EGX to change its closing price mechanism
Major changes to the EGX coming this fall: The board of the EGX has approved a slew of changes meant to boost trading volumes, particularly by institutional investors. These include setting up a new mechanism for calculating the closing share price and easing limits on intraday price movements on shares, according to a statement (pdf). These changes are expected to come into effect next September, the bourse said.

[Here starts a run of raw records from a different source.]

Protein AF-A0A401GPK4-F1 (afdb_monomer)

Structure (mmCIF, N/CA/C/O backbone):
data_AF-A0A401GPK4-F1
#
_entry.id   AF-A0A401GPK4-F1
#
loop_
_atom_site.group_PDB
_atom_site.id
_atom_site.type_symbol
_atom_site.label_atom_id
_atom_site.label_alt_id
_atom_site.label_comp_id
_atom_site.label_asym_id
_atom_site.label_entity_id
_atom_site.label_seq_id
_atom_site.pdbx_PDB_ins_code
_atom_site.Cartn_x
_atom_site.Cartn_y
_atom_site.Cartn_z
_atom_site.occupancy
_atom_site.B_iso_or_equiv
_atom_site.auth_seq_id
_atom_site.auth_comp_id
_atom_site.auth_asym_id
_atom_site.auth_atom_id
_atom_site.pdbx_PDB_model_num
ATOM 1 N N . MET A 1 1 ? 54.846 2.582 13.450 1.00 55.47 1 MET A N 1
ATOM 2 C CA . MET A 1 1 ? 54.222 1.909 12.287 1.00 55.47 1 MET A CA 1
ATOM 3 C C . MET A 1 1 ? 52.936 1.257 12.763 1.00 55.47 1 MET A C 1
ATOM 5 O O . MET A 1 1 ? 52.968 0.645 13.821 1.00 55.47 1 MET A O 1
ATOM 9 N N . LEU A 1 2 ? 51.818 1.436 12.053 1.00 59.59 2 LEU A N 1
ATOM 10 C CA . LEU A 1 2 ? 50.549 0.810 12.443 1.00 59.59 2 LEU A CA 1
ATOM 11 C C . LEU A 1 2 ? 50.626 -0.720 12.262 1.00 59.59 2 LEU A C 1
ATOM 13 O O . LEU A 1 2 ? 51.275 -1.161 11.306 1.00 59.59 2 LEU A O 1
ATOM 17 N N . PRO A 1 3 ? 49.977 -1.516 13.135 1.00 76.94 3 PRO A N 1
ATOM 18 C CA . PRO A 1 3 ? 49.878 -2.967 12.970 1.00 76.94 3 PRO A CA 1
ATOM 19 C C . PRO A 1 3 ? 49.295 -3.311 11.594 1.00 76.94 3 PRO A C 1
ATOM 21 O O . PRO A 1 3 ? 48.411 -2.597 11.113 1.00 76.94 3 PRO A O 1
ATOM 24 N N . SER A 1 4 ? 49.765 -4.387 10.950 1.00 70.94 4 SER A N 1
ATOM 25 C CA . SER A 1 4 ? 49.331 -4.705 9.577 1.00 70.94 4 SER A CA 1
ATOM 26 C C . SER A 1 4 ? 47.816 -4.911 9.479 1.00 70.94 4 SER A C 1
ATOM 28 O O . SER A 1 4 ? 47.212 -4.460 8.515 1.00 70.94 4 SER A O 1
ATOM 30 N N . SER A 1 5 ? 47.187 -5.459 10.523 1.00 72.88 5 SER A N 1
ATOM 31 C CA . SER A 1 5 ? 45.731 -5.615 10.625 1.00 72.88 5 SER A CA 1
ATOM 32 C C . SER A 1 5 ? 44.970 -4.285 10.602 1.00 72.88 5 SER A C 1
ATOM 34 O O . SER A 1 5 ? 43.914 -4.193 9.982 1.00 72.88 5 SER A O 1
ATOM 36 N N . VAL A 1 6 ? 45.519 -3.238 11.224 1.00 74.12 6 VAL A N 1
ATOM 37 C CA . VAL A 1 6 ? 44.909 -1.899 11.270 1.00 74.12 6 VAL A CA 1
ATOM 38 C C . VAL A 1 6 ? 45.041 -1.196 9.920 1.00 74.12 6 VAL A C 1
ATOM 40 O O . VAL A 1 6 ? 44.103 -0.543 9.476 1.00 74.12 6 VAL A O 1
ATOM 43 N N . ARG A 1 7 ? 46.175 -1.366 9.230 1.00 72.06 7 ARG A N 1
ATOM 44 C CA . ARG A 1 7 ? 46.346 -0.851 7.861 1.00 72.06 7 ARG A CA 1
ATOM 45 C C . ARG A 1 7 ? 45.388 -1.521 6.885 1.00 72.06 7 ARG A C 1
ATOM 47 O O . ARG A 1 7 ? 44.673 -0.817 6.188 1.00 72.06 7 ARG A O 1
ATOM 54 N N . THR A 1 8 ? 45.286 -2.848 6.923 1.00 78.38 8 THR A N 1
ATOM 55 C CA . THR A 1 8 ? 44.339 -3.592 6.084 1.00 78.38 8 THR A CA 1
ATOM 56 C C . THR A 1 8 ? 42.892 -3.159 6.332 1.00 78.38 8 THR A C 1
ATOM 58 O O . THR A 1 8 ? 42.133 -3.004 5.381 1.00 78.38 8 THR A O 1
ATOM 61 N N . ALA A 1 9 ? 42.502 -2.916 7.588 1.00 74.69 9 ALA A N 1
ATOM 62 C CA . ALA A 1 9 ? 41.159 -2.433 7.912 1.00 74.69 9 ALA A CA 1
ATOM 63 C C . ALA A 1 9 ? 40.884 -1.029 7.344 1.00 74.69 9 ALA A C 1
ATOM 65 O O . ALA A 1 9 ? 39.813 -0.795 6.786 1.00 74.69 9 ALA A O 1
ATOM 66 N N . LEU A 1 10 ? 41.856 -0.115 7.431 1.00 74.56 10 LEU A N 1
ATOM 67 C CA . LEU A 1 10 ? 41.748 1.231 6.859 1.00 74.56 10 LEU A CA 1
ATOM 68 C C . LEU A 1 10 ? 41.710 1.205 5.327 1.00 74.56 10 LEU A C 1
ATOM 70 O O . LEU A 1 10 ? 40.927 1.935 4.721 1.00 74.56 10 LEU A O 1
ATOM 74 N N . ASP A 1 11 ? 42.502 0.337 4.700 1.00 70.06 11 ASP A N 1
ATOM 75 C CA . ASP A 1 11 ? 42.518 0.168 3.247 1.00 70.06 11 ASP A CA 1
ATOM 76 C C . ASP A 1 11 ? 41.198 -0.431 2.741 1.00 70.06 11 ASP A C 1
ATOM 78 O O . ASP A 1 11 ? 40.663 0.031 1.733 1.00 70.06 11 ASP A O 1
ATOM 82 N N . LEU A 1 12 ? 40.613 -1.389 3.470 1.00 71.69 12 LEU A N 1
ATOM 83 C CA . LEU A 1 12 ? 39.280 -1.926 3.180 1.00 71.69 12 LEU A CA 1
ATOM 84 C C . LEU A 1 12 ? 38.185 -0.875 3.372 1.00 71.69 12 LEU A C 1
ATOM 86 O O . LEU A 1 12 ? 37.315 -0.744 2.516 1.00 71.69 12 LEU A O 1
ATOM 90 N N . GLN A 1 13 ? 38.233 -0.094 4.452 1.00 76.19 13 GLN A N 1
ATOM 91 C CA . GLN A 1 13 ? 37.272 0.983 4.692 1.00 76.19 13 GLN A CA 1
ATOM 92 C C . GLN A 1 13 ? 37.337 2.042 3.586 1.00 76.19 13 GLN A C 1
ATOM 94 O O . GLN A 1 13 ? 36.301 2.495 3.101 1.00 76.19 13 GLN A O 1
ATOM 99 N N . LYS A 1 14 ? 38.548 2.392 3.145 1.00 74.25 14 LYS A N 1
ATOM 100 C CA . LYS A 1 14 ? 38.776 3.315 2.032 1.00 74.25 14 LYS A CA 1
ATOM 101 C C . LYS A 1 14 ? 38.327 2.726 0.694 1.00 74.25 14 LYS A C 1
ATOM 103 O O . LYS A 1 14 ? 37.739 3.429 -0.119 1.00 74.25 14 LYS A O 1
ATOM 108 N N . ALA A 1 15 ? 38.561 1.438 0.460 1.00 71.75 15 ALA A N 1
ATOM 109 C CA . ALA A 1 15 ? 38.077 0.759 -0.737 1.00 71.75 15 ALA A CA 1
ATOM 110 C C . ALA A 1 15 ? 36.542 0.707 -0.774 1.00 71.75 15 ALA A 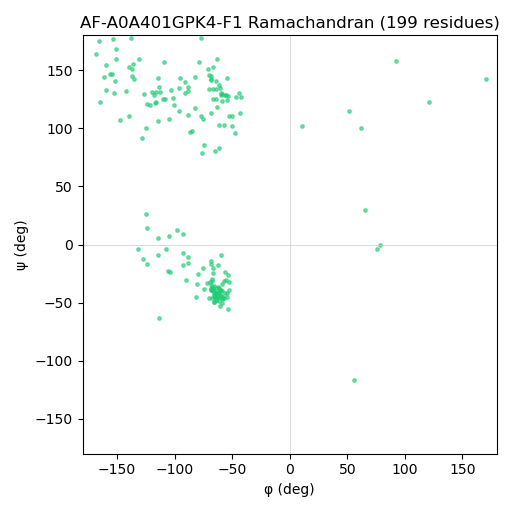C 1
ATOM 112 O O . ALA A 1 15 ? 35.956 0.980 -1.816 1.00 71.75 15 ALA A O 1
ATOM 113 N N . LEU A 1 16 ? 35.889 0.428 0.359 1.00 73.25 16 LEU A N 1
ATOM 114 C CA . LEU A 1 16 ? 34.430 0.401 0.487 1.00 73.2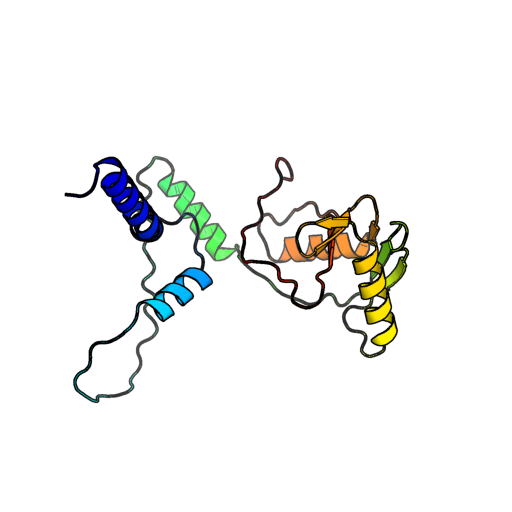5 16 LEU A CA 1
ATOM 115 C C . LEU A 1 16 ? 33.804 1.793 0.359 1.00 73.25 16 LEU A C 1
ATOM 117 O O . LEU A 1 16 ? 32.769 1.925 -0.289 1.00 73.25 16 LEU A O 1
ATOM 121 N N . SER A 1 17 ? 34.432 2.836 0.909 1.00 71.75 17 SER A N 1
ATOM 122 C CA . SER A 1 17 ? 33.955 4.211 0.727 1.00 71.75 17 SER A CA 1
ATOM 123 C C . SER A 1 17 ? 34.111 4.689 -0.718 1.00 71.75 17 SER A C 1
ATOM 125 O O . SER A 1 17 ? 33.292 5.468 -1.195 1.00 71.75 17 SER A O 1
ATOM 127 N N . MET A 1 18 ? 35.116 4.182 -1.439 1.00 72.81 18 MET A N 1
ATOM 128 C CA . MET A 1 18 ? 35.354 4.500 -2.848 1.00 72.81 18 MET A CA 1
ATOM 129 C C . MET A 1 18 ? 34.611 3.589 -3.838 1.00 72.81 18 MET A C 1
ATOM 131 O O . MET A 1 18 ? 34.496 3.934 -5.017 1.00 72.81 18 MET A O 1
ATOM 135 N N . ALA A 1 19 ? 34.107 2.436 -3.394 1.00 70.00 19 ALA A N 1
ATOM 136 C CA . ALA A 1 19 ? 33.438 1.448 -4.238 1.00 70.00 19 ALA A CA 1
ATOM 137 C C . ALA A 1 19 ? 32.232 2.010 -5.019 1.00 70.00 19 ALA A C 1
ATOM 139 O O . ALA A 1 19 ? 32.158 1.726 -6.213 1.00 70.00 19 ALA A O 1
ATOM 140 N N . PRO A 1 20 ? 31.353 2.863 -4.450 1.00 63.72 20 PRO A N 1
ATOM 141 C CA . PRO A 1 20 ? 30.245 3.472 -5.194 1.00 63.72 20 PRO A CA 1
ATOM 142 C C . PRO A 1 20 ? 30.670 4.370 -6.366 1.00 63.72 20 PRO A C 1
ATOM 144 O O . PRO A 1 20 ? 29.841 4.668 -7.220 1.00 63.72 20 PRO A O 1
ATOM 147 N N . PHE A 1 21 ? 31.933 4.810 -6.398 1.00 61.88 21 PHE A N 1
ATOM 148 C CA . PHE A 1 21 ? 32.470 5.739 -7.400 1.00 61.88 21 PHE A CA 1
ATOM 149 C C . PHE A 1 21 ? 33.385 5.057 -8.425 1.00 61.88 21 PHE A C 1
ATOM 151 O O . PHE A 1 21 ? 33.601 5.582 -9.512 1.00 61.88 21 PHE A O 1
ATOM 158 N N . ARG A 1 22 ? 33.964 3.898 -8.082 1.00 61.69 22 ARG A N 1
ATOM 159 C CA . ARG A 1 22 ? 34.852 3.125 -8.973 1.00 61.69 22 ARG A CA 1
ATOM 160 C C . ARG A 1 22 ? 34.190 1.902 -9.585 1.00 61.69 22 ARG A C 1
ATOM 162 O O . ARG A 1 22 ? 34.645 1.414 -10.618 1.00 61.69 22 ARG A O 1
ATOM 169 N N . LEU A 1 23 ? 33.155 1.384 -8.937 1.00 62.38 23 LEU A N 1
ATOM 170 C CA . LEU A 1 23 ? 32.348 0.305 -9.472 1.00 62.38 23 LEU A CA 1
ATOM 171 C C . LEU A 1 23 ? 31.131 0.906 -10.157 1.00 62.38 23 LEU A C 1
ATOM 173 O O . LEU A 1 23 ? 30.571 1.906 -9.716 1.00 62.38 23 LEU A O 1
ATOM 177 N N . GLN A 1 24 ? 30.733 0.278 -11.255 1.00 49.06 24 GLN A N 1
ATOM 178 C CA . GLN A 1 24 ? 29.498 0.637 -11.928 1.00 49.06 24 GLN A CA 1
ATOM 179 C C . GLN A 1 24 ? 28.343 0.360 -10.966 1.00 49.06 24 GLN A C 1
ATOM 181 O O . GLN A 1 24 ? 28.168 -0.780 -10.531 1.00 49.06 24 GLN A O 1
ATOM 186 N N . GLN A 1 25 ? 27.602 1.405 -10.602 1.00 55.25 25 GLN A N 1
ATOM 187 C CA . GLN A 1 25 ? 26.434 1.254 -9.747 1.00 55.25 25 GLN A CA 1
ATOM 188 C C . GLN A 1 25 ? 25.390 0.405 -10.475 1.00 55.25 25 GLN A C 1
ATOM 190 O O . GLN A 1 25 ? 25.131 0.584 -11.666 1.00 55.25 25 GLN A O 1
ATOM 195 N N . ILE A 1 26 ? 24.825 -0.565 -9.759 1.00 46.81 26 ILE A N 1
ATOM 196 C CA . ILE A 1 26 ? 23.688 -1.336 -10.250 1.00 46.81 26 ILE A CA 1
ATOM 197 C C . ILE A 1 26 ? 22.438 -0.520 -9.911 1.00 46.81 26 ILE A C 1
ATOM 199 O O . ILE A 1 26 ? 21.950 -0.571 -8.782 1.00 46.81 26 ILE A O 1
ATOM 203 N N . GLY A 1 27 ? 21.948 0.234 -10.896 1.00 50.69 27 GLY A N 1
ATOM 204 C CA . GLY A 1 27 ? 20.819 1.159 -10.754 1.00 50.69 27 GLY A CA 1
ATOM 205 C C . GLY A 1 27 ? 21.242 2.589 -10.402 1.00 50.69 27 GLY A C 1
ATOM 206 O O . GLY A 1 27 ? 22.341 2.810 -9.899 1.00 50.69 27 GLY A O 1
ATOM 207 N N . ASP A 1 28 ? 20.358 3.544 -10.696 1.00 56.38 28 ASP A N 1
ATOM 208 C CA . ASP A 1 28 ? 20.545 4.976 -10.439 1.00 56.38 28 ASP A CA 1
ATOM 209 C C . ASP A 1 28 ? 19.733 5.404 -9.203 1.00 56.38 28 ASP A C 1
ATOM 211 O O . ASP A 1 28 ? 18.567 5.036 -9.051 1.00 56.38 28 ASP A O 1
ATOM 215 N N . CYS A 1 29 ? 20.353 6.151 -8.290 1.00 55.50 29 CYS A N 1
ATOM 216 C CA . CYS A 1 29 ? 19.718 6.674 -7.082 1.00 55.50 29 CYS A CA 1
ATOM 217 C C . CYS A 1 29 ? 19.965 8.181 -6.994 1.00 55.50 29 CYS A C 1
ATOM 219 O O . CYS A 1 29 ? 20.941 8.637 -6.392 1.00 55.50 29 CYS A O 1
ATOM 221 N N . LYS A 1 30 ? 19.026 8.950 -7.552 1.00 57.78 30 LYS A N 1
ATOM 222 C CA . LYS A 1 30 ? 19.090 10.417 -7.654 1.00 57.78 30 LYS A CA 1
ATOM 223 C C . LYS A 1 30 ? 19.349 11.104 -6.307 1.00 57.78 30 LYS A C 1
ATOM 225 O O . LYS A 1 30 ? 20.160 12.017 -6.225 1.00 57.78 30 LYS A O 1
ATOM 230 N N . THR A 1 31 ? 18.750 10.611 -5.221 1.00 56.03 31 THR A N 1
ATOM 231 C CA . THR A 1 31 ? 18.950 11.161 -3.868 1.00 56.03 31 THR A CA 1
ATOM 232 C C . THR A 1 31 ? 20.375 10.958 -3.345 1.00 56.03 31 THR A C 1
ATOM 234 O O . THR A 1 31 ? 20.919 11.844 -2.694 1.00 56.03 31 THR A O 1
ATOM 237 N N . ARG A 1 32 ? 21.022 9.818 -3.633 1.00 56.34 32 ARG A N 1
ATOM 238 C CA . ARG A 1 32 ? 22.424 9.588 -3.232 1.00 56.34 32 ARG A CA 1
ATOM 239 C C . ARG A 1 32 ? 23.407 10.422 -4.043 1.00 56.34 32 ARG A C 1
ATOM 241 O O . ARG A 1 32 ? 24.439 10.794 -3.492 1.00 56.34 32 ARG A O 1
ATOM 248 N N . VAL A 1 33 ? 23.103 10.675 -5.314 1.00 61.84 33 VAL A N 1
ATOM 249 C CA . VAL A 1 33 ? 23.889 11.568 -6.174 1.00 61.84 33 VAL A CA 1
ATOM 250 C C . VAL A 1 33 ? 23.799 13.000 -5.645 1.00 61.84 33 VAL A C 1
ATOM 252 O O . VAL A 1 33 ? 24.829 13.588 -5.335 1.00 61.84 33 VAL A O 1
ATOM 255 N N . HIS A 1 34 ? 22.585 13.486 -5.377 1.00 64.31 34 HIS A N 1
ATOM 256 C CA . HIS A 1 34 ? 22.352 14.820 -4.817 1.00 64.31 34 HIS A CA 1
ATOM 257 C C . HIS A 1 34 ? 23.044 15.027 -3.459 1.00 64.31 34 HIS A C 1
ATOM 259 O O . HIS A 1 34 ? 23.735 16.017 -3.245 1.00 64.31 34 HIS A O 1
ATOM 265 N N . LEU A 1 35 ? 22.923 14.064 -2.536 1.00 65.44 35 LEU A N 1
ATOM 266 C CA . LEU A 1 35 ? 23.591 14.130 -1.227 1.00 65.44 35 LEU A CA 1
ATOM 267 C C . LEU A 1 35 ? 25.123 14.050 -1.321 1.00 65.44 35 LEU A C 1
ATOM 269 O O . LEU A 1 35 ? 25.814 14.398 -0.365 1.00 65.44 35 LEU A O 1
ATOM 273 N N . PHE A 1 36 ? 25.670 13.529 -2.421 1.00 60.09 36 PHE A N 1
ATOM 274 C CA . PHE A 1 36 ? 27.107 13.537 -2.667 1.00 60.09 36 PHE A CA 1
ATOM 275 C C . PHE A 1 36 ? 27.565 14.884 -3.221 1.00 60.09 36 PHE A C 1
ATOM 277 O O . PHE A 1 36 ? 28.552 15.414 -2.717 1.00 60.09 36 PHE A O 1
ATOM 284 N N . GLU A 1 37 ? 26.842 15.437 -4.197 1.00 61.53 37 GLU A N 1
ATOM 285 C CA . GLU A 1 37 ? 27.083 16.781 -4.734 1.00 61.53 37 GLU A CA 1
ATOM 286 C C . GLU A 1 37 ? 27.091 17.795 -3.593 1.00 61.53 37 GLU A C 1
ATOM 288 O O . GLU A 1 37 ? 28.127 18.385 -3.313 1.00 61.53 37 GLU A O 1
ATOM 293 N N . GLU A 1 38 ? 26.024 17.846 -2.799 1.00 64.75 38 GLU A N 1
ATOM 294 C CA . GLU A 1 38 ? 25.895 18.748 -1.649 1.00 64.75 38 GLU A CA 1
ATOM 295 C C . GLU A 1 38 ? 27.040 18.615 -0.626 1.00 64.75 38 GLU A C 1
ATOM 297 O O . GLU A 1 38 ? 27.420 19.580 0.036 1.00 64.75 38 GLU A O 1
ATOM 302 N N . ARG A 1 39 ? 27.621 17.417 -0.489 1.00 56.50 39 ARG A N 1
ATOM 303 C CA . ARG A 1 39 ? 28.651 17.119 0.517 1.00 56.50 39 ARG A CA 1
ATOM 304 C C . ARG A 1 39 ? 30.083 17.304 0.016 1.00 56.50 39 ARG A C 1
ATOM 306 O O . ARG A 1 39 ? 30.992 17.364 0.843 1.00 56.50 39 ARG A O 1
ATOM 313 N N . TYR A 1 40 ? 30.298 17.354 -1.297 1.00 49.06 40 TYR A N 1
ATOM 314 C CA . TYR A 1 40 ? 31.633 17.366 -1.903 1.00 49.06 40 TYR A CA 1
ATOM 315 C C . TYR A 1 40 ? 31.846 18.445 -2.970 1.00 49.06 40 TYR A C 1
ATOM 317 O O . TYR A 1 40 ? 32.980 18.605 -3.421 1.00 49.06 40 TYR A O 1
ATOM 325 N N . THR A 1 41 ? 30.834 19.232 -3.337 1.00 48.22 41 THR A N 1
ATOM 326 C CA . THR A 1 41 ? 31.043 20.463 -4.107 1.00 48.22 41 THR A CA 1
ATOM 327 C C . THR A 1 41 ? 31.327 21.631 -3.165 1.00 48.22 41 THR A C 1
ATOM 329 O O . THR A 1 41 ? 30.413 22.251 -2.628 1.00 48.22 41 THR A O 1
ATOM 332 N N . TYR A 1 42 ? 32.610 21.934 -2.967 1.00 45.75 42 TYR A N 1
ATOM 333 C CA . TYR A 1 42 ? 33.093 23.252 -2.539 1.00 45.75 42 TYR A CA 1
ATOM 334 C C . TYR A 1 42 ? 34.579 23.361 -2.923 1.00 45.75 42 TYR A C 1
ATOM 336 O O . TYR A 1 42 ? 35.317 22.426 -2.619 1.00 45.75 42 TYR A O 1
ATOM 344 N N . VAL A 1 43 ? 35.157 24.397 -3.533 1.00 47.75 43 VAL A N 1
ATOM 345 C CA . VAL A 1 43 ? 34.788 25.620 -4.279 1.00 47.75 43 VAL A CA 1
ATOM 346 C C . VAL A 1 43 ? 36.096 25.974 -5.010 1.00 47.75 43 VAL A C 1
ATOM 348 O O . VAL A 1 43 ? 37.154 25.794 -4.410 1.00 47.75 43 VAL A O 1
ATOM 351 N N . ASP A 1 44 ? 36.055 26.494 -6.237 1.00 36.00 44 ASP A N 1
ATOM 352 C CA . ASP A 1 44 ? 37.151 27.359 -6.700 1.00 36.00 44 ASP A CA 1
ATOM 353 C C . ASP A 1 44 ? 36.645 28.806 -6.672 1.00 36.00 44 ASP A C 1
ATOM 355 O O . ASP A 1 44 ? 35.759 29.199 -7.433 1.00 36.00 44 ASP A O 1
ATOM 359 N N . GLU A 1 45 ? 37.166 29.565 -5.706 1.00 46.03 45 GLU A N 1
ATOM 360 C CA . GLU A 1 45 ? 37.213 31.023 -5.732 1.00 46.03 45 GLU A CA 1
ATOM 361 C C . GLU A 1 45 ? 38.206 31.400 -6.841 1.00 46.03 45 GLU A C 1
ATOM 363 O O . GLU A 1 45 ? 39.379 31.061 -6.723 1.00 46.03 45 GLU A O 1
ATOM 368 N N . ASP A 1 46 ? 37.752 32.012 -7.938 1.00 40.00 46 ASP A N 1
ATOM 369 C CA . ASP A 1 46 ? 38.138 33.374 -8.352 1.00 40.00 46 ASP A CA 1
ATOM 370 C C . ASP A 1 46 ? 37.641 33.701 -9.780 1.00 40.00 46 ASP A C 1
ATOM 372 O O . ASP A 1 46 ? 37.671 32.879 -10.692 1.00 40.00 46 ASP A O 1
ATOM 376 N N . ASP A 1 47 ? 37.229 34.956 -9.937 1.00 35.59 47 ASP A N 1
ATOM 377 C CA . ASP A 1 47 ? 37.128 35.757 -11.158 1.00 35.59 47 ASP A CA 1
ATOM 378 C C . ASP A 1 47 ? 36.202 35.374 -12.341 1.00 35.59 47 ASP A C 1
ATOM 380 O O . ASP A 1 47 ? 36.569 34.763 -13.344 1.00 35.59 47 ASP A O 1
ATOM 384 N N . SER A 1 48 ? 35.060 36.071 -12.330 1.00 34.97 48 SER A N 1
ATOM 385 C CA . SER A 1 48 ? 34.690 37.101 -13.323 1.00 34.97 48 SER A CA 1
ATOM 386 C C . SER A 1 48 ? 33.397 36.863 -14.112 1.00 34.97 48 SER A C 1
ATOM 388 O O . SER A 1 48 ? 33.187 35.877 -14.809 1.00 34.97 48 SER A O 1
ATOM 390 N N . TYR A 1 49 ? 32.522 37.861 -13.982 1.00 42.75 49 TYR A N 1
ATOM 391 C CA . TYR A 1 49 ? 31.295 38.083 -14.733 1.00 42.75 49 TYR A CA 1
ATOM 392 C C . TYR A 1 49 ? 31.454 37.819 -16.237 1.00 42.75 49 TYR A C 1
ATOM 394 O O . TYR A 1 49 ? 32.241 38.508 -16.889 1.00 42.75 49 TYR A O 1
ATOM 402 N N . ARG A 1 50 ? 30.588 36.971 -16.809 1.00 35.84 50 ARG A N 1
ATOM 403 C CA . ARG A 1 50 ? 29.924 37.272 -18.087 1.00 35.84 50 ARG A CA 1
ATOM 404 C C . ARG A 1 50 ? 28.721 36.374 -18.368 1.00 35.84 50 ARG A C 1
ATOM 406 O O . ARG A 1 50 ? 28.843 35.161 -18.419 1.00 35.84 50 ARG A O 1
ATOM 413 N N . ASP A 1 51 ? 27.614 37.082 -18.561 1.00 35.16 51 ASP A N 1
ATOM 414 C CA . ASP A 1 51 ? 26.448 36.809 -19.395 1.00 35.16 51 ASP A CA 1
ATOM 415 C C . ASP A 1 51 ? 25.729 35.464 -19.284 1.00 35.16 51 ASP A C 1
ATOM 417 O O . ASP A 1 51 ? 26.193 34.406 -19.699 1.00 35.16 51 ASP A O 1
ATOM 421 N N . MET A 1 52 ? 24.488 35.596 -18.810 1.00 43.66 52 MET A N 1
ATOM 422 C CA . MET A 1 52 ? 23.378 34.754 -19.211 1.00 43.66 52 MET A CA 1
ATOM 423 C C . MET A 1 52 ? 23.283 34.754 -20.737 1.00 43.66 52 MET A C 1
ATOM 425 O O . MET A 1 52 ? 22.886 35.764 -21.312 1.00 43.66 52 MET A O 1
ATOM 429 N N . ASP A 1 53 ? 23.595 33.629 -21.371 1.00 36.56 53 ASP A N 1
ATOM 430 C CA . ASP A 1 53 ? 22.844 33.237 -22.555 1.00 36.56 53 ASP A CA 1
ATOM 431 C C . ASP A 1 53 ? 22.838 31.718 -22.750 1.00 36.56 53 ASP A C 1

Introducing the “pre-close auction”: Under the newly approved system, closing prices will be based first and foremost on an auction that takes place before market close, EGX boss Mohamed Farid told us last month. This “pre-close auction" will take place some time during the last 30 minutes before the end of trading, with the exact times to be determined by the EGX board next week, according the bourse statement. If the auction session results in a new closing price, traders will be able to buy and sell at that closing price for a few minutes before the end of the session (the “trade-at-close” period) .
…And the MVWAP: Should the auction fail to attract enough bids and generate a closing price, a 30-minute moving-volume weighted average (MVWAP) would be used.
How is this different from the current system? Under the current system, the EGX uses the volume weighted average price (VWAP), which uses all the trades that occur throughout a given session to determine a share’s closing price.
Why the change? The EGX aims to boost the trading volumes of institutional investors, who apparently prefer the MVWAP as it is used by some of the world’s biggest exchanges, Farid told us. Institutional investors based abroad prefer that exchanges allow post-auction trades, he noted.
The EGX has also given share prices more leeway to move before trading is suspended. Shares will be allowed to rise and fall by 20% during a single session, up from a current 10%.